Perang di Gaza: Efeknya Minim, Konfliknya Makin Dalam
Israel terus melanjutkan ofensif yang diperluas yang bertujuan untuk menaklukkan Gaza City. Militer udah mendesak evakuasi penuh wilayah tersebut, yang menampung sekitar 1 juta orang, menjelang invasi yang diperkirakan terjadi. “Pemerintahan Netanyahu bersikeras untuk melanjutkan operasi militer di Gaza,” kata Gayil Talshir, seorang ilmuwan politik di Universitas Ibrani di Yerusalem.
Israel mengabaikan seruan untuk menghentikan perang dari PBB, Uni Eropa, dan sejumlah negara Barat besar yang berencana untuk mengakui negara Palestina di Dewan Keamanan PBB akhir bulan ini, katanya. Satu-satunya orang yang mungkin bisa mengubah lintasan ini adalah Trump, tambahnya, dengan mengatakan kepada Israel “cukup sudah”.
Masa Depan Politik Netanyahu: Aman atau Tinggal Tunggu Waktu?
Jika para pemimpin Hamas selamat, dan negosiasi runtuh, Netanyahu akan semakin mengasingkan sekitar dua pertiga dari publik Israel yang menginginkan akhir perang dan kesepakatan untuk membawa pulang para sandera. Tapi, oposisi itu udah ada selama berbulan-bulan, dengan sedikit pengaruh pada Netanyahu. “Masa depan Netanyahu dalam jangka pendek nggak tergantung pada publik Israel,” kata Yohanan Plesner, presiden Institut Demokrasi Israel, sebuah think tank di Yerusalem.

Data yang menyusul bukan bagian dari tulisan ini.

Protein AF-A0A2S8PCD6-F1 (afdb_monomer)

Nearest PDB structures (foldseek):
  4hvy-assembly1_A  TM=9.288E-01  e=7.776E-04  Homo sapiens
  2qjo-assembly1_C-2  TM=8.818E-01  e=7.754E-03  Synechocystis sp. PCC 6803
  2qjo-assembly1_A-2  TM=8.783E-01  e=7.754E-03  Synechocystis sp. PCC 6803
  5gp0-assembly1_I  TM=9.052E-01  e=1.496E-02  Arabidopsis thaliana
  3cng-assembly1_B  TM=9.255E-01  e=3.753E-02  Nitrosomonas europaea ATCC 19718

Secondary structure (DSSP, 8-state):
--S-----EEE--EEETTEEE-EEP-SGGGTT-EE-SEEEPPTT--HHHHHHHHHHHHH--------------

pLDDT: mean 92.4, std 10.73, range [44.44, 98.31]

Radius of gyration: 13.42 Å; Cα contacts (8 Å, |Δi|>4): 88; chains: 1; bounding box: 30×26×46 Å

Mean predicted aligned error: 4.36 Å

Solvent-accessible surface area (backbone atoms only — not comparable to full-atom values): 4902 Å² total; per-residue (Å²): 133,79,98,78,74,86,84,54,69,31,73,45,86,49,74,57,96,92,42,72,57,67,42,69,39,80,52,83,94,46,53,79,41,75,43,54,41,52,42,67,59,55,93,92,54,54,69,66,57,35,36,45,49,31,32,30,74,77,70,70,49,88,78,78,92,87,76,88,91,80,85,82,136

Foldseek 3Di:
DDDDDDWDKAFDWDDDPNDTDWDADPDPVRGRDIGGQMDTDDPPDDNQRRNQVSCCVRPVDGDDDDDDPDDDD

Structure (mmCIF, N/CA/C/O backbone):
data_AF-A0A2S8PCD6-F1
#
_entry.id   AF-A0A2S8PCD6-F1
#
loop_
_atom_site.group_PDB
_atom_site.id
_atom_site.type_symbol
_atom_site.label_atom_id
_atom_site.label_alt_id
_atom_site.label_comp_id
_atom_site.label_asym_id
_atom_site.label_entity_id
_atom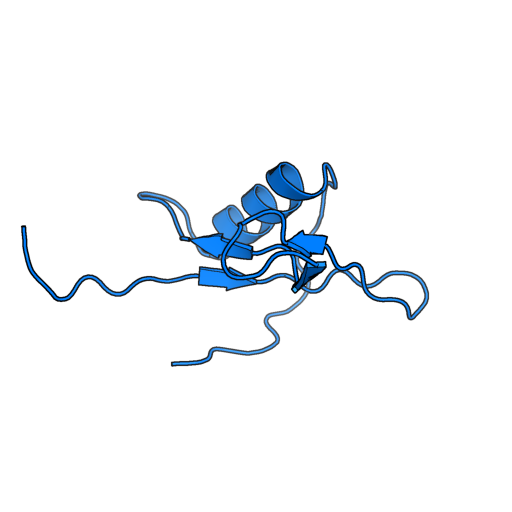_site.label_seq_id
_atom_site.pdbx_PDB_ins_code
_atom_site.Cartn_x
_atom_site.Cartn_y
_atom_site.Cartn_z
_atom_site.occupancy
_atom_site.B_iso_or_equiv
_atom_site.auth_seq_id
_atom_site.auth_comp_id
_atom_site.auth_asym_id
_atom_site.auth_atom_id
_atom_site.pdbx_PDB_model_num
ATOM 1 N N . MET A 1 1 ? -4.273 -5.091 26.974 1.00 44.78 1 MET A N 1
ATOM 2 C CA . MET A 1 1 ? -5.139 -5.655 25.918 1.00 44.78 1 MET A CA 1
ATOM 3 C C . MET A 1 1 ? -4.269 -6.586 25.084 1.00 44.78 1 MET A C 1
ATOM 5 O O . MET A 1 1 ? -3.096 -6.277 24.933 1.00 44.78 1 MET A O 1
ATOM 9 N N . ASN A 1 2 ? -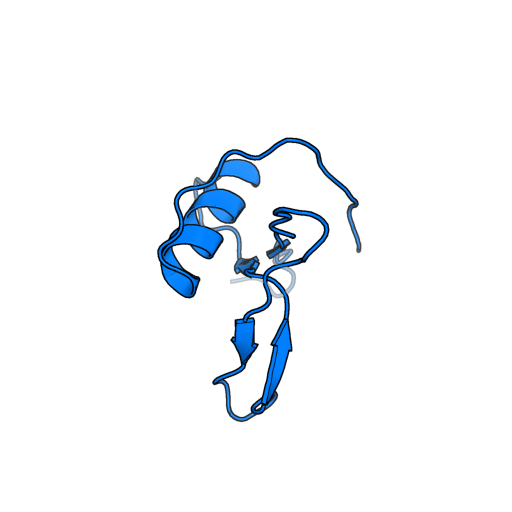4.795 -7.761 24.741 1.00 44.44 2 ASN A N 1
ATOM 10 C CA . ASN A 1 2 ? -4.071 -9.021 24.517 1.00 44.44 2 ASN A CA 1
ATOM 11 C C . ASN A 1 2 ? -2.997 -9.031 23.413 1.00 44.44 2 ASN A C 1
ATOM 13 O O . ASN A 1 2 ? -3.080 -8.322 22.421 1.00 44.44 2 ASN A O 1
ATOM 17 N N . SER A 1 3 ? -2.017 -9.910 23.611 1.00 56.88 3 SER A N 1
ATOM 18 C CA . SER A 1 3 ? -0.774 -10.098 22.862 1.00 56.88 3 SER A CA 1
ATOM 19 C C . SER A 1 3 ? -0.869 -10.967 21.593 1.00 56.88 3 SER A C 1
ATO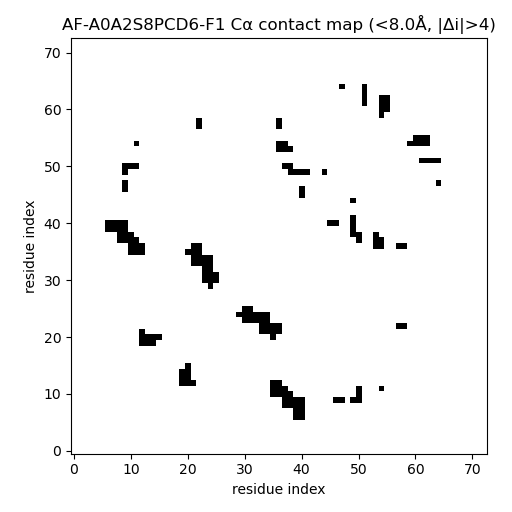M 21 O O . SER A 1 3 ? 0.099 -11.643 21.288 1.00 56.88 3 SER A O 1
ATOM 23 N N . GLU A 1 4 ? -1.978 -10.963 20.849 1.00 59.09 4 GLU A N 1
ATOM 24 C CA . GLU A 1 4 ? -2.128 -11.723 19.582 1.00 59.09 4 GLU A CA 1
ATOM 25 C C . GLU A 1 4 ? -3.207 -11.056 18.695 1.00 59.09 4 GLU A C 1
ATOM 27 O O . GLU A 1 4 ? -4.246 -11.643 18.392 1.00 59.09 4 GLU A O 1
ATOM 32 N N . GLU A 1 5 ? -3.046 -9.776 18.345 1.00 72.69 5 GLU A N 1
ATOM 33 C CA . GLU A 1 5 ? -3.962 -9.127 17.398 1.00 72.69 5 GLU A CA 1
ATOM 34 C C . GLU A 1 5 ? -3.406 -9.298 15.980 1.00 72.69 5 GLU A C 1
ATOM 36 O O . GLU A 1 5 ? -2.325 -8.800 15.663 1.00 72.69 5 GLU A O 1
ATOM 41 N N . ASN A 1 6 ? -4.118 -10.051 15.135 1.00 82.81 6 ASN A N 1
ATOM 42 C CA . ASN A 1 6 ? -3.729 -10.258 13.741 1.00 82.81 6 ASN A CA 1
ATOM 43 C C . ASN A 1 6 ? -3.657 -8.905 13.023 1.00 82.81 6 ASN A C 1
ATOM 45 O O . ASN A 1 6 ? -4.675 -8.235 12.838 1.00 82.81 6 ASN A O 1
ATOM 49 N N . ILE A 1 7 ? -2.457 -8.516 12.594 1.00 90.94 7 ILE A N 1
ATOM 50 C CA . ILE A 1 7 ? -2.261 -7.303 11.804 1.00 90.94 7 ILE A CA 1
ATOM 51 C C . ILE A 1 7 ? -2.503 -7.660 10.343 1.00 90.94 7 ILE A C 1
ATOM 53 O O . ILE A 1 7 ? -1.706 -8.361 9.727 1.00 90.94 7 ILE A O 1
ATOM 57 N N . ILE A 1 8 ? -3.597 -7.149 9.783 1.00 94.44 8 ILE A N 1
ATOM 58 C CA . ILE A 1 8 ? -3.878 -7.282 8.355 1.00 94.44 8 ILE A CA 1
ATOM 59 C C . ILE A 1 8 ? -3.368 -6.035 7.636 1.00 94.44 8 ILE A C 1
ATOM 61 O O . ILE A 1 8 ? -3.663 -4.909 8.042 1.00 94.44 8 ILE A O 1
ATOM 65 N N . VAL A 1 9 ? -2.607 -6.246 6.565 1.00 96.38 9 VAL A N 1
ATOM 66 C CA . VAL A 1 9 ? -2.051 -5.194 5.711 1.00 96.38 9 VAL A CA 1
ATOM 67 C C . VAL A 1 9 ? -2.569 -5.391 4.293 1.00 96.38 9 VAL A C 1
ATOM 69 O O . VAL A 1 9 ? -2.561 -6.510 3.781 1.00 96.38 9 VAL A O 1
ATOM 72 N N . ALA A 1 10 ? -2.999 -4.306 3.655 1.00 97.56 10 ALA A N 1
ATOM 73 C CA . ALA A 1 10 ? -3.290 -4.286 2.229 1.00 97.56 10 ALA A CA 1
ATOM 74 C C . ALA A 1 10 ? -2.110 -3.660 1.477 1.00 97.56 10 ALA A C 1
ATOM 76 O O . ALA A 1 10 ? -1.587 -2.632 1.897 1.00 97.56 10 ALA A O 1
ATOM 77 N N . SER A 1 11 ? -1.697 -4.272 0.368 1.00 97.44 11 SER A N 1
ATOM 78 C CA . SER A 1 11 ? -0.648 -3.760 -0.520 1.00 97.44 11 SER A CA 1
ATOM 79 C C . SER A 1 11 ? -1.170 -3.717 -1.952 1.00 97.44 11 SER A C 1
ATOM 81 O O . SER A 1 11 ? -1.833 -4.659 -2.396 1.00 97.44 11 SER A O 1
ATOM 83 N N . VAL A 1 12 ? -0.909 -2.620 -2.667 1.00 98.06 12 VAL A N 1
ATOM 84 C CA . VAL A 1 12 ? -1.505 -2.366 -3.984 1.00 98.06 12 VAL A CA 1
ATOM 85 C C . VAL A 1 12 ? -0.437 -2.147 -5.043 1.00 98.06 12 VAL A C 1
ATOM 87 O O . VAL A 1 12 ? 0.278 -1.151 -5.041 1.00 98.06 12 VAL A O 1
ATOM 90 N N . SER A 1 13 ? -0.395 -3.030 -6.038 1.00 97.06 13 SER A N 1
ATOM 91 C CA . SER A 1 13 ? 0.367 -2.786 -7.263 1.00 97.06 13 SER A CA 1
ATOM 92 C C . SER A 1 13 ? -0.470 -1.957 -8.239 1.00 97.06 13 SER A C 1
ATOM 94 O O . SER A 1 13 ? -1.492 -2.422 -8.751 1.00 97.06 13 SER A O 1
ATOM 96 N N . VAL A 1 14 ? -0.032 -0.733 -8.533 1.00 96.25 14 VAL A N 1
ATOM 97 C CA . VAL A 1 14 ? -0.674 0.131 -9.534 1.00 96.25 14 VAL A CA 1
ATOM 98 C C . VAL A 1 14 ? 0.079 0.003 -10.854 1.00 96.25 14 VAL A C 1
ATOM 100 O O . VAL A 1 14 ? 1.242 0.388 -10.945 1.00 96.25 14 VAL A O 1
ATOM 103 N N . LEU A 1 15 ? -0.586 -0.541 -11.878 1.00 94.94 15 LEU A N 1
ATOM 104 C CA . LEU A 1 15 ? -0.006 -0.738 -13.208 1.00 94.94 15 LEU A CA 1
ATOM 105 C C . LEU A 1 15 ? -0.555 0.276 -14.213 1.00 94.94 15 LEU A C 1
ATOM 107 O O . LEU A 1 15 ? -1.772 0.451 -14.333 1.00 94.94 15 LEU A O 1
ATOM 111 N N . ARG A 1 16 ? 0.336 0.881 -15.001 1.00 92.62 16 ARG A N 1
ATOM 112 C CA . ARG A 1 16 ? -0.019 1.759 -16.122 1.00 92.62 16 ARG A CA 1
ATOM 113 C C . ARG A 1 16 ? 1.001 1.593 -17.242 1.00 92.62 16 ARG A C 1
ATOM 115 O O . ARG A 1 16 ? 2.191 1.674 -16.998 1.00 92.62 16 ARG A O 1
ATOM 122 N N . ASN A 1 17 ? 0.533 1.365 -18.471 1.00 95.38 17 ASN A N 1
ATOM 123 C CA . ASN A 1 17 ? 1.387 1.246 -19.663 1.00 95.38 17 ASN A CA 1
ATOM 124 C C . ASN A 1 17 ? 2.524 0.205 -19.549 1.00 95.38 17 ASN A C 1
ATOM 126 O O . ASN A 1 17 ? 3.588 0.387 -20.126 1.00 95.38 17 ASN A O 1
ATOM 130 N N . GLY A 1 18 ? 2.300 -0.892 -18.816 1.00 94.81 18 GLY A N 1
ATOM 131 C CA . GLY A 1 18 ? 3.320 -1.926 -18.591 1.00 94.81 18 GLY A CA 1
ATOM 132 C C . GLY A 1 18 ? 4.336 -1.591 -17.494 1.00 94.81 18 GLY A C 1
ATOM 133 O O . GLY A 1 18 ? 5.202 -2.411 -17.209 1.00 94.81 18 GLY A O 1
ATOM 134 N N . GLU A 1 19 ? 4.207 -0.434 -16.850 1.00 96.06 19 GLU A N 1
ATOM 135 C CA . GLU A 1 19 ? 5.034 -0.008 -15.724 1.00 96.06 19 GLU A CA 1
ATOM 136 C C . GLU A 1 19 ? 4.275 -0.176 -14.405 1.00 96.06 19 GLU A C 1
ATOM 138 O O . GLU A 1 19 ? 3.037 -0.175 -14.376 1.00 96.06 19 GLU A O 1
ATOM 143 N N . VAL A 1 20 ? 5.024 -0.300 -13.307 1.00 95.50 20 VAL A N 1
ATOM 144 C CA . VAL A 1 20 ? 4.480 -0.385 -11.951 1.00 95.50 20 VAL A CA 1
ATOM 145 C C . VAL A 1 20 ? 4.885 0.835 -11.135 1.00 95.50 20 VAL A C 1
ATOM 147 O O . VAL A 1 20 ? 6.039 1.261 -11.159 1.00 95.50 20 VAL A O 1
ATOM 150 N N . PHE A 1 21 ? 3.925 1.405 -10.415 1.00 96.19 21 PHE A N 1
ATOM 151 C CA . PHE A 1 21 ? 4.181 2.498 -9.489 1.00 96.19 21 PHE A CA 1
ATOM 152 C C . PHE A 1 21 ? 4.726 1.954 -8.166 1.00 96.19 21 PHE A C 1
ATOM 154 O O . PHE A 1 21 ? 4.154 1.030 -7.586 1.00 96.19 21 PHE A O 1
ATOM 161 N N . MET A 1 22 ? 5.805 2.564 -7.685 1.00 96.69 22 MET A N 1
ATOM 162 C CA . MET A 1 22 ? 6.473 2.226 -6.431 1.00 96.69 22 MET A CA 1
ATOM 163 C C . MET A 1 22 ? 6.666 3.500 -5.610 1.00 96.69 22 MET A C 1
ATOM 165 O O . MET A 1 22 ? 6.898 4.574 -6.169 1.00 96.69 22 MET A O 1
ATOM 169 N N . ILE A 1 23 ? 6.626 3.372 -4.290 1.00 95.56 23 ILE A N 1
ATOM 170 C CA . ILE A 1 23 ? 6.999 4.431 -3.351 1.00 95.56 23 ILE A CA 1
ATOM 171 C C . ILE A 1 23 ? 8.377 4.141 -2.765 1.00 95.56 23 ILE A C 1
ATOM 173 O O . ILE A 1 23 ? 8.764 2.983 -2.607 1.00 95.56 23 ILE A O 1
ATOM 177 N N . GLN A 1 24 ? 9.125 5.195 -2.444 1.00 95.50 24 GLN A N 1
ATOM 178 C CA . GLN A 1 24 ? 10.383 5.068 -1.717 1.00 95.50 24 GLN A CA 1
ATOM 179 C C . GLN A 1 24 ? 10.143 5.325 -0.229 1.00 95.50 24 GLN A C 1
ATOM 181 O O . GLN A 1 24 ? 9.611 6.369 0.157 1.00 95.50 24 GLN A O 1
ATOM 186 N N . GLU A 1 25 ? 10.551 4.372 0.601 1.00 93.44 25 GLU A N 1
ATOM 187 C CA . GLU A 1 25 ? 10.382 4.408 2.048 1.00 93.44 25 GLU A CA 1
ATOM 188 C C . GLU A 1 25 ? 11.126 5.599 2.665 1.00 93.44 25 GLU A C 1
ATOM 190 O O . GLU A 1 25 ? 12.323 5.810 2.440 1.00 93.44 25 GLU A O 1
ATOM 195 N N . LYS A 1 26 ? 10.408 6.365 3.492 1.00 89.38 26 LYS A N 1
ATOM 196 C CA . LYS A 1 26 ? 10.966 7.490 4.263 1.00 89.38 26 LYS A CA 1
ATOM 197 C C . LYS A 1 26 ? 11.313 7.111 5.703 1.00 89.38 26 LYS A C 1
ATOM 199 O O . LYS A 1 26 ? 11.979 7.881 6.392 1.00 89.38 26 LYS A O 1
ATOM 204 N N . LYS A 1 27 ? 10.859 5.947 6.182 1.00 88.69 27 LYS A N 1
ATOM 205 C CA . LYS A 1 27 ? 11.143 5.467 7.542 1.00 88.69 27 LYS A CA 1
ATOM 206 C 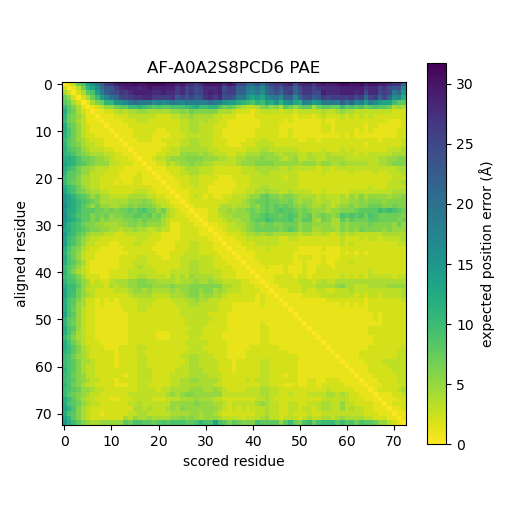C . LYS A 1 27 ? 12.623 5.128 7.669 1.00 88.69 27 LYS A C 1
ATOM 208 O O . LYS A 1 27 ? 13.158 4.404 6.840 1.00 88.69 27 LYS A O 1
ATOM 213 N N . ALA A 1 28 ? 13.265 5.589 8.743 1.00 89.81 28 ALA A N 1
ATOM 214 C CA . ALA A 1 28 ? 14.708 5.427 8.943 1.00 89.81 28 ALA A CA 1
ATOM 215 C C . ALA A 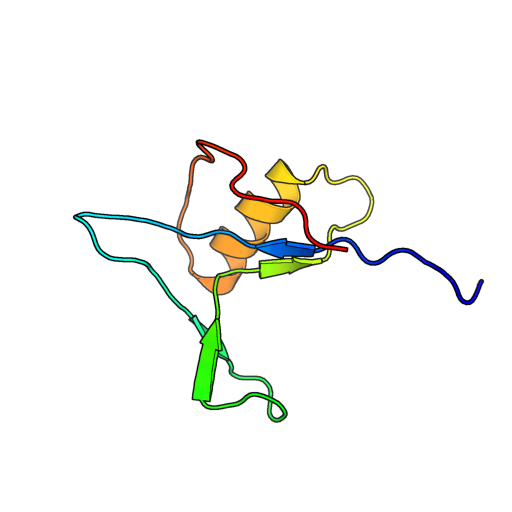1 28 ? 15.190 3.966 8.839 1.00 89.81 28 ALA A C 1
ATOM 217 O O . ALA 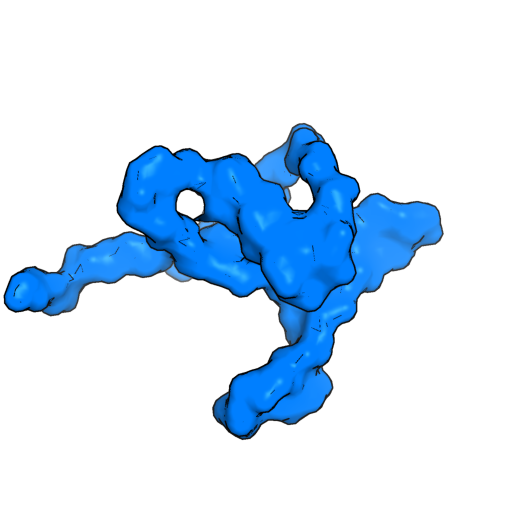A 1 28 ? 16.269 3.714 8.315 1.00 89.81 28 ALA A O 1
ATOM 218 N N . SER A 1 29 ? 14.379 3.001 9.282 1.00 93.12 29 SER A N 1
ATOM 219 C CA . SER A 1 29 ? 14.702 1.568 9.234 1.00 93.12 29 SER A CA 1
ATOM 220 C C . SER A 1 29 ? 14.736 0.967 7.825 1.00 93.12 29 SER A C 1
ATOM 222 O O . SER A 1 29 ? 15.301 -0.105 7.646 1.00 93.12 29 SER A O 1
ATOM 224 N N . ALA A 1 30 ? 14.106 1.618 6.847 1.00 89.56 30 ALA A N 1
ATOM 225 C CA . ALA A 1 30 ? 13.954 1.128 5.477 1.00 89.56 30 ALA A CA 1
ATOM 226 C C . ALA A 1 30 ? 14.273 2.213 4.436 1.00 89.56 30 ALA A C 1
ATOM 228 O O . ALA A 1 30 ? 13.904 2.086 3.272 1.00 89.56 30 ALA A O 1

Sebaliknya, kelangsungan politiknya tergantung pada koalisi pemerintahannya, yang banyak di antaranya udah menyatakan dukungan penuh untuk upaya pembunuhan tersebut. Hal ini udah memicu kepanikan dan penderitaan yang lebih besar bagi keluarga para sandera yang masih ditahan di Gaza. Einav Zangauker, yang putranya, Matan, termasuk di antara para tawanan, mengatakan minggu lalu bahwa dia “gemetar ketakutan” setelah mendengar tentang serangan Israel di Doha. “Kenapa perdana menteri bersikeras untuk menghancurkan setiap kesempatan untuk mencapai kesepakatan?” tanyanya, dengan berlinang air mata. “Kenapa?”

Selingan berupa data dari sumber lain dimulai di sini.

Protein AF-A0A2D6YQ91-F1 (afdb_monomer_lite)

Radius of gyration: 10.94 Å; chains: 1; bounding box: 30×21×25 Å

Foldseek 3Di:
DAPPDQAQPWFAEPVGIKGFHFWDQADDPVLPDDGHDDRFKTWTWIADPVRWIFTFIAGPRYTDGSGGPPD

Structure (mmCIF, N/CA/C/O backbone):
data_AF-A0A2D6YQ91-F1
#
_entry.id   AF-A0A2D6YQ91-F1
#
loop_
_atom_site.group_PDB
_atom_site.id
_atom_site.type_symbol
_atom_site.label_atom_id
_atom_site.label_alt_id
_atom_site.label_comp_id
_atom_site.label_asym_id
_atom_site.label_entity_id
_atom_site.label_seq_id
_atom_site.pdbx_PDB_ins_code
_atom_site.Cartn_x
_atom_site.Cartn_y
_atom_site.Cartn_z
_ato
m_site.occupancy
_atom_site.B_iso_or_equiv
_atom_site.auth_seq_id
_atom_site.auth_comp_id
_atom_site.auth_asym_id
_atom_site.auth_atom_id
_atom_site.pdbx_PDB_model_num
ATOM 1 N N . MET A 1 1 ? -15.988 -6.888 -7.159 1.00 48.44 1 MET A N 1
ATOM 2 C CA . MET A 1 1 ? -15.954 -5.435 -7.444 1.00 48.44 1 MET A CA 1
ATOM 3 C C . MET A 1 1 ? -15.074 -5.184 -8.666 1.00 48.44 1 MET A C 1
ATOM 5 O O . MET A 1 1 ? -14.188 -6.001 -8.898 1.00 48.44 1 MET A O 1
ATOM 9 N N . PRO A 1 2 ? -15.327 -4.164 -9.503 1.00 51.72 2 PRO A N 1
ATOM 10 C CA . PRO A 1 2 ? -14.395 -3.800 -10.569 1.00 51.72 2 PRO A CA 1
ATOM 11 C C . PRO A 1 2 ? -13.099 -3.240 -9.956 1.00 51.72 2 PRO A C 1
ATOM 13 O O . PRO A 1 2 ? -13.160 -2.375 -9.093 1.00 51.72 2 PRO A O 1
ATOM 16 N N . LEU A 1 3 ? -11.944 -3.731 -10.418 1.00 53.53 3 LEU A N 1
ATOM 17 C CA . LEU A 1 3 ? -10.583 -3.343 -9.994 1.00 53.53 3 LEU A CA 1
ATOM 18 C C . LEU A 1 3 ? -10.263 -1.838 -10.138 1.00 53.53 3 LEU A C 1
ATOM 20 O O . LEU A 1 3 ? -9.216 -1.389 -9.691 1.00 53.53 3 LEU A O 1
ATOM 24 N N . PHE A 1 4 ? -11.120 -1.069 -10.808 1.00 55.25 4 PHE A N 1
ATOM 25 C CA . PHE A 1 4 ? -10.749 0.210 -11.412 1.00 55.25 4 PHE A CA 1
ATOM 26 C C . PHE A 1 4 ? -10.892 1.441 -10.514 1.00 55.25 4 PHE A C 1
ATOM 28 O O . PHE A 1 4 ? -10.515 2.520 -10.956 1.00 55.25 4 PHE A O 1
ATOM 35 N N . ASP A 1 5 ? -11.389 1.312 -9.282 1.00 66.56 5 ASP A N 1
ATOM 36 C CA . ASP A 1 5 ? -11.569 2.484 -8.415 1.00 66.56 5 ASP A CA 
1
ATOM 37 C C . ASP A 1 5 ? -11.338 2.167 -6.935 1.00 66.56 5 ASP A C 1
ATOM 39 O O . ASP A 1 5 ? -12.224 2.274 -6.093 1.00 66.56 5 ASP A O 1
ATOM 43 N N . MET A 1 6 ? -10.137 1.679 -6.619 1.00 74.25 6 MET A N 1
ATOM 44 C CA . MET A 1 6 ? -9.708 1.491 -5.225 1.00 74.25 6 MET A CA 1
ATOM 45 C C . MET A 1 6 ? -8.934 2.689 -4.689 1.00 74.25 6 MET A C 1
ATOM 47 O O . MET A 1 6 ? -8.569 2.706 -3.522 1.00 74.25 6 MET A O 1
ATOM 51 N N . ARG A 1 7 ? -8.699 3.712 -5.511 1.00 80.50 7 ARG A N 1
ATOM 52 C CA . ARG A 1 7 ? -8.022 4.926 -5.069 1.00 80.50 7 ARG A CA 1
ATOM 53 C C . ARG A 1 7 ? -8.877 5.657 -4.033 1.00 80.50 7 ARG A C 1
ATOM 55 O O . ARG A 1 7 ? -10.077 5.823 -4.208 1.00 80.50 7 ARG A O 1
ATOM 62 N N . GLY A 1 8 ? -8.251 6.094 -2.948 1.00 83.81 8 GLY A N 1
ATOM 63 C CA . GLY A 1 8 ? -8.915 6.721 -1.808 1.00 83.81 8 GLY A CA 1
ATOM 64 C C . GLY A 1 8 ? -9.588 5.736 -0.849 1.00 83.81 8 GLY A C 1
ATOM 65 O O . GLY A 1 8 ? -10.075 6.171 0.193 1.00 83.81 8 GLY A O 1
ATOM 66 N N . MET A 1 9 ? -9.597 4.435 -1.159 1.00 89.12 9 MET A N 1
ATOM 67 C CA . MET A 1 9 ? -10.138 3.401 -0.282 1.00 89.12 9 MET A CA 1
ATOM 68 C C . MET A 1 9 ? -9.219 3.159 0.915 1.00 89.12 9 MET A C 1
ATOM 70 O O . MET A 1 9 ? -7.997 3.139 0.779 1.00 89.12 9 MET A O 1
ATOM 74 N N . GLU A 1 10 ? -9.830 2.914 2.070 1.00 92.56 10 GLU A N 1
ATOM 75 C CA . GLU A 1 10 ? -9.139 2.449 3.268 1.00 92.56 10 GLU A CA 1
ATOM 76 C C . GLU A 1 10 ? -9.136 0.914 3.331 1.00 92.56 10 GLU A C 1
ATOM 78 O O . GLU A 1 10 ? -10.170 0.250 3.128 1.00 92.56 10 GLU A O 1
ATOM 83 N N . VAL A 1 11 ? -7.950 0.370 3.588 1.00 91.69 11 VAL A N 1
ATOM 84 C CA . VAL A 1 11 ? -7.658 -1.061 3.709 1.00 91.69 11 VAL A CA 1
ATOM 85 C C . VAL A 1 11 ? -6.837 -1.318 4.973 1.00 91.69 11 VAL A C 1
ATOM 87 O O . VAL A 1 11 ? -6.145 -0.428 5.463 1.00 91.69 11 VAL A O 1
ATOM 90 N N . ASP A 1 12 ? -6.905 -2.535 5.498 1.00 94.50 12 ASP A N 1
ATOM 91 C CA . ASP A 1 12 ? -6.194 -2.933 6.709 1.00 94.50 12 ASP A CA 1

Pada akhirnya, kita cuma bisa geleng-geleng kepala melihat drama politik yang nggak ada habisnya ini. Sementara para pemimpin sibuk dengan ambisi dan strategi mereka, rakyat sipil yang jadi korbannya. Mungkin, sudah saatnya kita semua belajar dari kesalahan dan mencari solusi damai, daripada terus terjebak dalam lingkaran kekerasan yang nggak berujung. Atau, mungkin, kita semua cuma bisa pasrah sambil menunggu season finale dari sinetron Timur Tengah ini?